The reasons? One, as I noted earlier, the New York Times reports today that the nation is already experiencing markedly negative economic repercussions from the Republicans' slash-and-burn approach to Latinos crossing the border illegally. That's true in spades for Arizona.

Two, the obvious implication is that the USA needs low-skilled Mexicans, and not just to perform construction, agriculture, entertainment-industry, and other jobs that native-born workers will not do--or do not do successfully.* We also need their tax, Social Security, and consumer contributions, and because they are a younger cohort than the American average, we need them to help fund our imperiled retirements. Our own self-interest says to change course.

Three, the massive detention industry that is growing fat from profiteering on Hispanic immigrants (not necessarily only undocumented ones) poses a direct threat to our constitutional way of life. But there's something already hideously embarassing and disgusting about our country's having the highest incarceration rate in the world. In fact, it beggars pretty much every cliche we bleat about our way of life.

To add the fact that it's a rapidly-growing for-profit industry that is coming under fire for predictable profit-driven and other abuses to its inmate population is revolting. More important, it is profoundly alarming for those of us who actually believe in the Constitution and Bill of Rights.
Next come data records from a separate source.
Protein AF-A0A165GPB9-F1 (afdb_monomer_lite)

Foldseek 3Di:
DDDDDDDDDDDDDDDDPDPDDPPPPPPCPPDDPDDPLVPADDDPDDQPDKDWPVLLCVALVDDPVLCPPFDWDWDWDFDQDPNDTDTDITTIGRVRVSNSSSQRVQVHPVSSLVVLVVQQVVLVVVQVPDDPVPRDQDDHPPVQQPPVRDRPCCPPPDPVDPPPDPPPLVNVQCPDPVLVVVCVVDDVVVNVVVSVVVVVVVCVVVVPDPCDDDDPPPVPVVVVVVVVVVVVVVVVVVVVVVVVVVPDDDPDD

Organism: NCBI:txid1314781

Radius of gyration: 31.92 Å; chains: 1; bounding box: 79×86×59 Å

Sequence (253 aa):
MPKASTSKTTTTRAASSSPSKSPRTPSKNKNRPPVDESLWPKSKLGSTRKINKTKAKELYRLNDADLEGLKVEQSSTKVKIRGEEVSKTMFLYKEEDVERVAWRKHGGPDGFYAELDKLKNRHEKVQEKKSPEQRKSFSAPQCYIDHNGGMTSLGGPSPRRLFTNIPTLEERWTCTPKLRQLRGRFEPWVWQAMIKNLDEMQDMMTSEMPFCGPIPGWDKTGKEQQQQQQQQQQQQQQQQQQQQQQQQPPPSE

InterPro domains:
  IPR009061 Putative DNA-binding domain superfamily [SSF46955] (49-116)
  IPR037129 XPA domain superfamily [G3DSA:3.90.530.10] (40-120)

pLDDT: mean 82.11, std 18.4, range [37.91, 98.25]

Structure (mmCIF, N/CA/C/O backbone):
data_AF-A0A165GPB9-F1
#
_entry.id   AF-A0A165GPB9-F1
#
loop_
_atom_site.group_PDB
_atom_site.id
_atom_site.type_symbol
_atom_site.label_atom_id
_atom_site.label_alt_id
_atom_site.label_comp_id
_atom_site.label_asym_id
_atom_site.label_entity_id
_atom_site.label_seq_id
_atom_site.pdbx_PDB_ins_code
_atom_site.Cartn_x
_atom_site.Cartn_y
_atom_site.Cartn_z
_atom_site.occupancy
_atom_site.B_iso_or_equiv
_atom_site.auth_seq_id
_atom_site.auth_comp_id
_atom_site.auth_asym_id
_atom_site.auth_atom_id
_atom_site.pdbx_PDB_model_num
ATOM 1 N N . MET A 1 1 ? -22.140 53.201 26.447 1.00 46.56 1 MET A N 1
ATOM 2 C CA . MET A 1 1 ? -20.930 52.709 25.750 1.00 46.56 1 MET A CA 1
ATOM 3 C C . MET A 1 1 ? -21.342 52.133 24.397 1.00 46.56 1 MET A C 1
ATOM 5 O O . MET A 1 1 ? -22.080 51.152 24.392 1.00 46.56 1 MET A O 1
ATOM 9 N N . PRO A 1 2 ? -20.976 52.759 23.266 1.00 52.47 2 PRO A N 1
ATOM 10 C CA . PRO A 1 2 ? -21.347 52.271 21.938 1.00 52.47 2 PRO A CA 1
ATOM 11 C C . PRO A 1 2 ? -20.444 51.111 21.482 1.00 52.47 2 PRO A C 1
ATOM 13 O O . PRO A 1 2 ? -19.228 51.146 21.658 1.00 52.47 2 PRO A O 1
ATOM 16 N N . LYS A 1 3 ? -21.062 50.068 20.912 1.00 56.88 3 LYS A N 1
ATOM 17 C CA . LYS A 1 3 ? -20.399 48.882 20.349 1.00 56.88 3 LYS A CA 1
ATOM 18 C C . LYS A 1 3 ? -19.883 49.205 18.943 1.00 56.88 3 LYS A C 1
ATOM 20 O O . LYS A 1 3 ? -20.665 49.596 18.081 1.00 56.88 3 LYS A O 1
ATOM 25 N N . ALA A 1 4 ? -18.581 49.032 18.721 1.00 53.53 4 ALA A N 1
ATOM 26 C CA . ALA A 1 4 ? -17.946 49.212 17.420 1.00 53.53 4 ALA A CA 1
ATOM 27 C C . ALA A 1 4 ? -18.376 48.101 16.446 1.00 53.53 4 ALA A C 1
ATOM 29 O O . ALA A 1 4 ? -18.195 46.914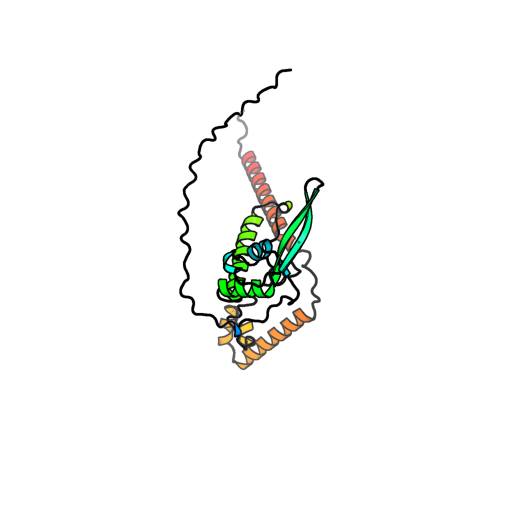 16.713 1.00 53.53 4 ALA A O 1
ATOM 30 N N . SER A 1 5 ? -18.957 48.515 15.322 1.00 51.31 5 SER A N 1
ATOM 31 C CA . SER A 1 5 ? -19.351 47.665 14.200 1.00 51.31 5 SER A CA 1
ATOM 32 C C . SER A 1 5 ? -18.151 47.490 13.266 1.00 51.31 5 SER A C 1
ATOM 34 O O . SER A 1 5 ? -17.599 48.478 12.786 1.00 51.31 5 SER A O 1
ATOM 36 N N . THR A 1 6 ? -17.703 46.252 13.045 1.00 56.34 6 THR A N 1
ATOM 37 C CA . THR A 1 6 ? -16.558 45.945 12.173 1.00 56.34 6 THR A CA 1
ATOM 38 C C . THR A 1 6 ? -17.052 45.509 10.796 1.00 56.34 6 THR A C 1
ATOM 40 O O . THR A 1 6 ? -17.666 44.452 10.636 1.00 56.34 6 THR A O 1
ATOM 43 N N . SER A 1 7 ? -16.788 46.344 9.797 1.00 48.97 7 SER A N 1
ATOM 44 C CA . SER A 1 7 ? -17.114 46.144 8.385 1.00 48.97 7 SER A CA 1
ATOM 45 C C . SER A 1 7 ? -16.318 44.974 7.792 1.00 48.97 7 SER A C 1
ATOM 47 O O . SER A 1 7 ? -15.094 44.932 7.894 1.00 48.97 7 SER A O 1
ATOM 49 N N . LYS A 1 8 ? -17.004 44.027 7.141 1.00 53.72 8 LYS A N 1
ATOM 50 C CA . LYS A 1 8 ? -16.383 42.948 6.357 1.00 53.72 8 LYS A CA 1
ATOM 51 C C . LYS A 1 8 ? -15.944 43.481 4.990 1.00 53.72 8 LYS A C 1
ATOM 53 O O . LYS A 1 8 ? -16.786 43.825 4.167 1.00 53.72 8 LYS A O 1
ATOM 58 N N . THR A 1 9 ? -14.638 43.494 4.741 1.00 47.03 9 THR A N 1
ATOM 59 C CA . THR A 1 9 ? -14.043 43.762 3.425 1.00 47.03 9 THR A CA 1
ATOM 60 C C . THR A 1 9 ? -14.124 42.506 2.557 1.00 47.03 9 THR A C 1
ATOM 62 O O . THR A 1 9 ? -13.483 41.493 2.837 1.00 47.03 9 THR A O 1
ATOM 65 N N . THR A 1 10 ? -14.933 42.573 1.503 1.00 41.97 10 THR A N 1
ATOM 66 C CA . THR A 1 10 ? -15.085 41.527 0.487 1.00 41.97 10 THR A CA 1
ATOM 67 C C . THR A 1 10 ? -13.986 41.687 -0.562 1.00 41.97 10 THR A C 1
ATOM 69 O O . THR A 1 10 ? -14.069 42.548 -1.431 1.00 41.97 10 THR A O 1
ATOM 72 N N . THR A 1 11 ? -12.938 40.867 -0.478 1.00 54.94 11 THR A N 1
ATOM 73 C CA . THR A 1 11 ? -11.868 40.810 -1.485 1.00 54.94 11 THR A CA 1
ATOM 74 C C . THR A 1 11 ? -12.318 39.986 -2.690 1.00 54.94 11 THR A C 1
ATOM 76 O O . THR A 1 11 ? -12.350 38.754 -2.653 1.00 54.94 11 THR A O 1
ATOM 79 N N . THR A 1 12 ? -12.644 40.677 -3.778 1.00 55.31 12 THR A N 1
ATOM 80 C CA . THR A 1 12 ? -12.958 40.125 -5.100 1.00 55.31 12 THR A CA 1
ATOM 81 C C . THR A 1 12 ? -11.684 39.537 -5.724 1.00 55.31 12 THR A C 1
ATOM 83 O O . THR A 1 12 ? -10.877 40.253 -6.313 1.00 55.31 12 THR A O 1
ATOM 86 N N . ARG A 1 13 ? -11.443 38.226 -5.566 1.00 55.78 13 ARG A N 1
ATOM 87 C CA . ARG A 1 13 ? -10.359 37.526 -6.285 1.00 55.78 13 ARG A CA 1
ATOM 88 C C . ARG A 1 13 ? -10.769 37.341 -7.744 1.00 55.78 13 ARG A C 1
ATOM 90 O O . ARG A 1 13 ? -11.763 36.679 -8.027 1.00 55.78 13 ARG A O 1
ATOM 97 N N . ALA A 1 14 ? -9.970 37.909 -8.645 1.00 55.06 14 ALA A N 1
ATOM 98 C CA . ALA A 1 14 ? -10.057 37.698 -10.083 1.00 55.06 14 ALA A CA 1
ATOM 99 C C . ALA A 1 14 ? -10.005 36.195 -10.415 1.00 55.06 14 ALA A C 1
ATOM 101 O O . ALA A 1 14 ? -9.108 35.473 -9.971 1.00 55.06 14 ALA A O 1
ATOM 102 N N . ALA A 1 15 ? -10.997 35.735 -11.176 1.00 52.06 15 ALA A N 1
ATOM 103 C CA . ALA A 1 15 ? -11.119 34.365 -11.643 1.00 52.06 15 ALA A CA 1
ATOM 104 C C . ALA A 1 15 ? -10.050 34.084 -12.710 1.00 52.06 15 ALA A C 1
ATOM 106 O O . ALA A 1 15 ? -10.209 34.444 -13.874 1.00 52.06 15 ALA A O 1
ATOM 107 N N . SER A 1 16 ? -8.951 33.440 -12.318 1.00 57.75 16 SER A N 1
ATOM 108 C CA . SER A 1 16 ? -8.017 32.848 -13.270 1.00 57.75 16 SER A CA 1
ATOM 109 C C . SER A 1 16 ? -8.666 31.605 -13.886 1.00 57.75 16 SER A C 1
ATOM 111 O O . SER A 1 16 ? -8.867 30.577 -13.233 1.00 57.75 16 SER A O 1
ATOM 113 N N . SER A 1 17 ? -9.037 31.724 -15.158 1.00 54.09 17 SER A N 1
ATOM 114 C CA . SER A 1 17 ? -9.587 30.670 -16.009 1.00 54.09 17 SER A CA 1
ATOM 115 C C . SER A 1 17 ? -8.566 29.544 -16.189 1.00 54.09 17 SER A C 1
ATOM 117 O O . SER A 1 17 ? -7.780 29.500 -17.131 1.00 54.09 17 SER A O 1
ATOM 119 N N . SER A 1 18 ? -8.555 28.609 -15.242 1.00 63.62 18 SER A N 1
ATOM 120 C CA . SER A 1 18 ? -7.785 27.377 -15.377 1.00 63.62 18 SER A CA 1
ATOM 121 C C . SER A 1 18 ? -8.383 26.530 -16.509 1.00 63.62 18 SER A C 1
ATOM 123 O O . SER A 1 18 ? -9.607 26.384 -16.560 1.00 63.62 18 SER A O 1
ATOM 125 N N . PRO A 1 19 ? -7.564 25.949 -17.405 1.00 60.91 19 PRO A N 1
ATOM 126 C CA . PRO A 1 19 ? -8.053 25.129 -18.505 1.00 60.91 19 PRO A CA 1
ATOM 127 C C . PRO A 1 19 ? -8.856 23.947 -17.954 1.00 60.91 19 PRO A C 1
ATOM 129 O O . PRO A 1 19 ? -8.346 23.116 -17.197 1.00 60.91 19 PRO A O 1
ATOM 132 N N . SER A 1 20 ? -10.136 23.917 -18.323 1.00 60.47 20 SER A N 1
ATOM 133 C CA . SER A 1 20 ? -11.098 22.876 -17.977 1.00 60.47 20 SER A CA 1
ATOM 134 C C . SER A 1 20 ? -10.575 21.521 -18.455 1.00 60.47 20 SER A C 1
ATOM 136 O O . SER A 1 20 ? -10.589 21.210 -19.645 1.00 60.47 20 SER A O 1
ATOM 138 N N . LYS A 1 21 ? -10.059 20.710 -17.527 1.00 68.12 21 LYS A N 1
ATOM 139 C CA . LYS A 1 21 ? -9.748 19.306 -17.797 1.00 68.12 21 LYS A CA 1
ATOM 140 C C . LYS A 1 21 ? -11.073 18.582 -17.992 1.00 68.12 21 LYS A C 1
ATOM 142 O O . LYS A 1 21 ? -11.818 18.416 -17.027 1.00 68.12 21 LYS A O 1
ATOM 147 N N . SER A 1 22 ? -11.336 18.151 -19.224 1.00 73.12 22 SER A N 1
ATOM 148 C CA . SER A 1 22 ? -12.516 17.366 -19.584 1.00 73.12 22 SER A CA 1
ATOM 149 C C . SER A 1 22 ? -12.754 16.240 -18.566 1.00 73.12 22 SER A C 1
ATOM 151 O O . SER A 1 22 ? -11.797 15.534 -18.216 1.00 73.12 22 SER A O 1
ATOM 153 N N . PRO A 1 23 ? -13.993 16.061 -18.069 1.00 71.94 23 PRO A N 1
ATOM 154 C CA . PRO A 1 23 ? -14.321 15.024 -17.102 1.00 71.94 23 PRO A CA 1
ATOM 155 C C . PRO A 1 23 ? -13.873 13.663 -17.627 1.00 71.94 23 PRO A C 1
ATOM 157 O O . PRO A 1 23 ? -14.332 13.198 -18.669 1.00 71.94 23 PRO A O 1
ATOM 160 N N . ARG A 1 24 ? -12.945 13.022 -16.914 1.00 71.00 24 ARG A N 1
ATOM 161 C CA . ARG A 1 24 ? -12.502 11.673 -17.257 1.00 71.00 24 ARG A CA 1
ATOM 162 C C . ARG A 1 24 ? -13.687 10.745 -17.013 1.00 71.00 24 ARG A C 1
ATOM 164 O O . ARG A 1 24 ? -14.046 10.502 -15.862 1.00 71.00 24 ARG A O 1
ATOM 171 N N . THR A 1 25 ? -14.321 10.284 -18.086 1.00 65.12 25 THR A N 1
ATOM 172 C CA . THR A 1 25 ? -15.453 9.367 -17.995 1.00 65.12 25 THR A CA 1
ATOM 173 C C . THR A 1 25 ? -15.010 8.117 -17.226 1.00 65.12 25 THR A C 1
ATOM 175 O O . THR A 1 25 ? -13.949 7.552 -17.516 1.00 65.12 25 THR A O 1
ATOM 178 N N . PRO A 1 26 ? -15.752 7.698 -16.186 1.00 60.78 26 PRO A N 1
ATOM 179 C CA . PRO A 1 26 ? -15.406 6.500 -15.441 1.00 60.78 26 PRO A CA 1
ATOM 180 C C . PRO A 1 26 ? -15.527 5.309 -16.390 1.00 60.78 26 PRO A C 1
ATOM 182 O O . PRO A 1 26 ? -16.616 5.026 -16.891 1.00 60.78 26 PRO A O 1
ATOM 185 N N . SER A 1 27 ? -14.417 4.616 -16.664 1.00 57.94 27 SER A N 1
ATOM 186 C CA . SER A 1 27 ? -14.451 3.405 -17.483 1.00 57.94 27 SER A CA 1
ATOM 187 C C . SER A 1 27 ? -15.251 2.342 -16.727 1.00 57.94 27 SER A C 1
ATOM 189 O O . SER A 1 27 ? -14.741 1.681 -15.819 1.00 57.94 27 SER A O 1
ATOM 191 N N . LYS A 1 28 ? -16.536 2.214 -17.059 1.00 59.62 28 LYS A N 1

Why? Politicization of our churches leaves us wondering what part of the sermon is partisan agenda and what part is, well, faith-based. Similarly, privatization of prisons for profit leaves us wondering who's in charge. The very structure undermines the notion that incarceration is a function of our Justice system. It leaves us wondering exactly what percent of the inmate population, and exactly what percent of "discipline" options such as time added, have to do instead with somebody's bottom line.

We already know that humans debased by profit uber alles are not pretty creatures. Do we need more really grotesque demonstrations of just how bad that can get? Because if we do, private, for-profit prison ventures underwritten by pillaged tax dollars and unaccountable even to immigration lawyers and members of Congress, much less public watchdogs like ACLU, are just the ticket.

I don't really think we need to transform ICE and our law enforcement, judicial, and prison systems into a whole new pipeline for a whole new form of human trafficking. Plus this: Combined with our penchant for imprisoning everything that moves and the powerful Far Right's capacity to define a difference of opinion as treason (therefore imprisonable if not whackable), the prison privatization thing may well be our own demise. It's a nasty and slippery slope.

Four, corruption corrupts. We're seeing this played out now in the Iraq war, in secret US torture pits, in private detention facilities, in the person and office of the Maricopa County sheriff, in the operation of the US mortgage/credit and energy industries, and even in our elections. Reversals in economic and labor regulatory policy and abandonment of fundamental constitutional principles to forward ideological and profiteering goals just aren't working for anybody. Well, except a handful of well-connected owners and investors like BushMcCainCheneyGoodhair. The rest of us are either co-opted, or reeling with disgust and fury, or paralyzed by a parade of abuses we once thought could never happen here.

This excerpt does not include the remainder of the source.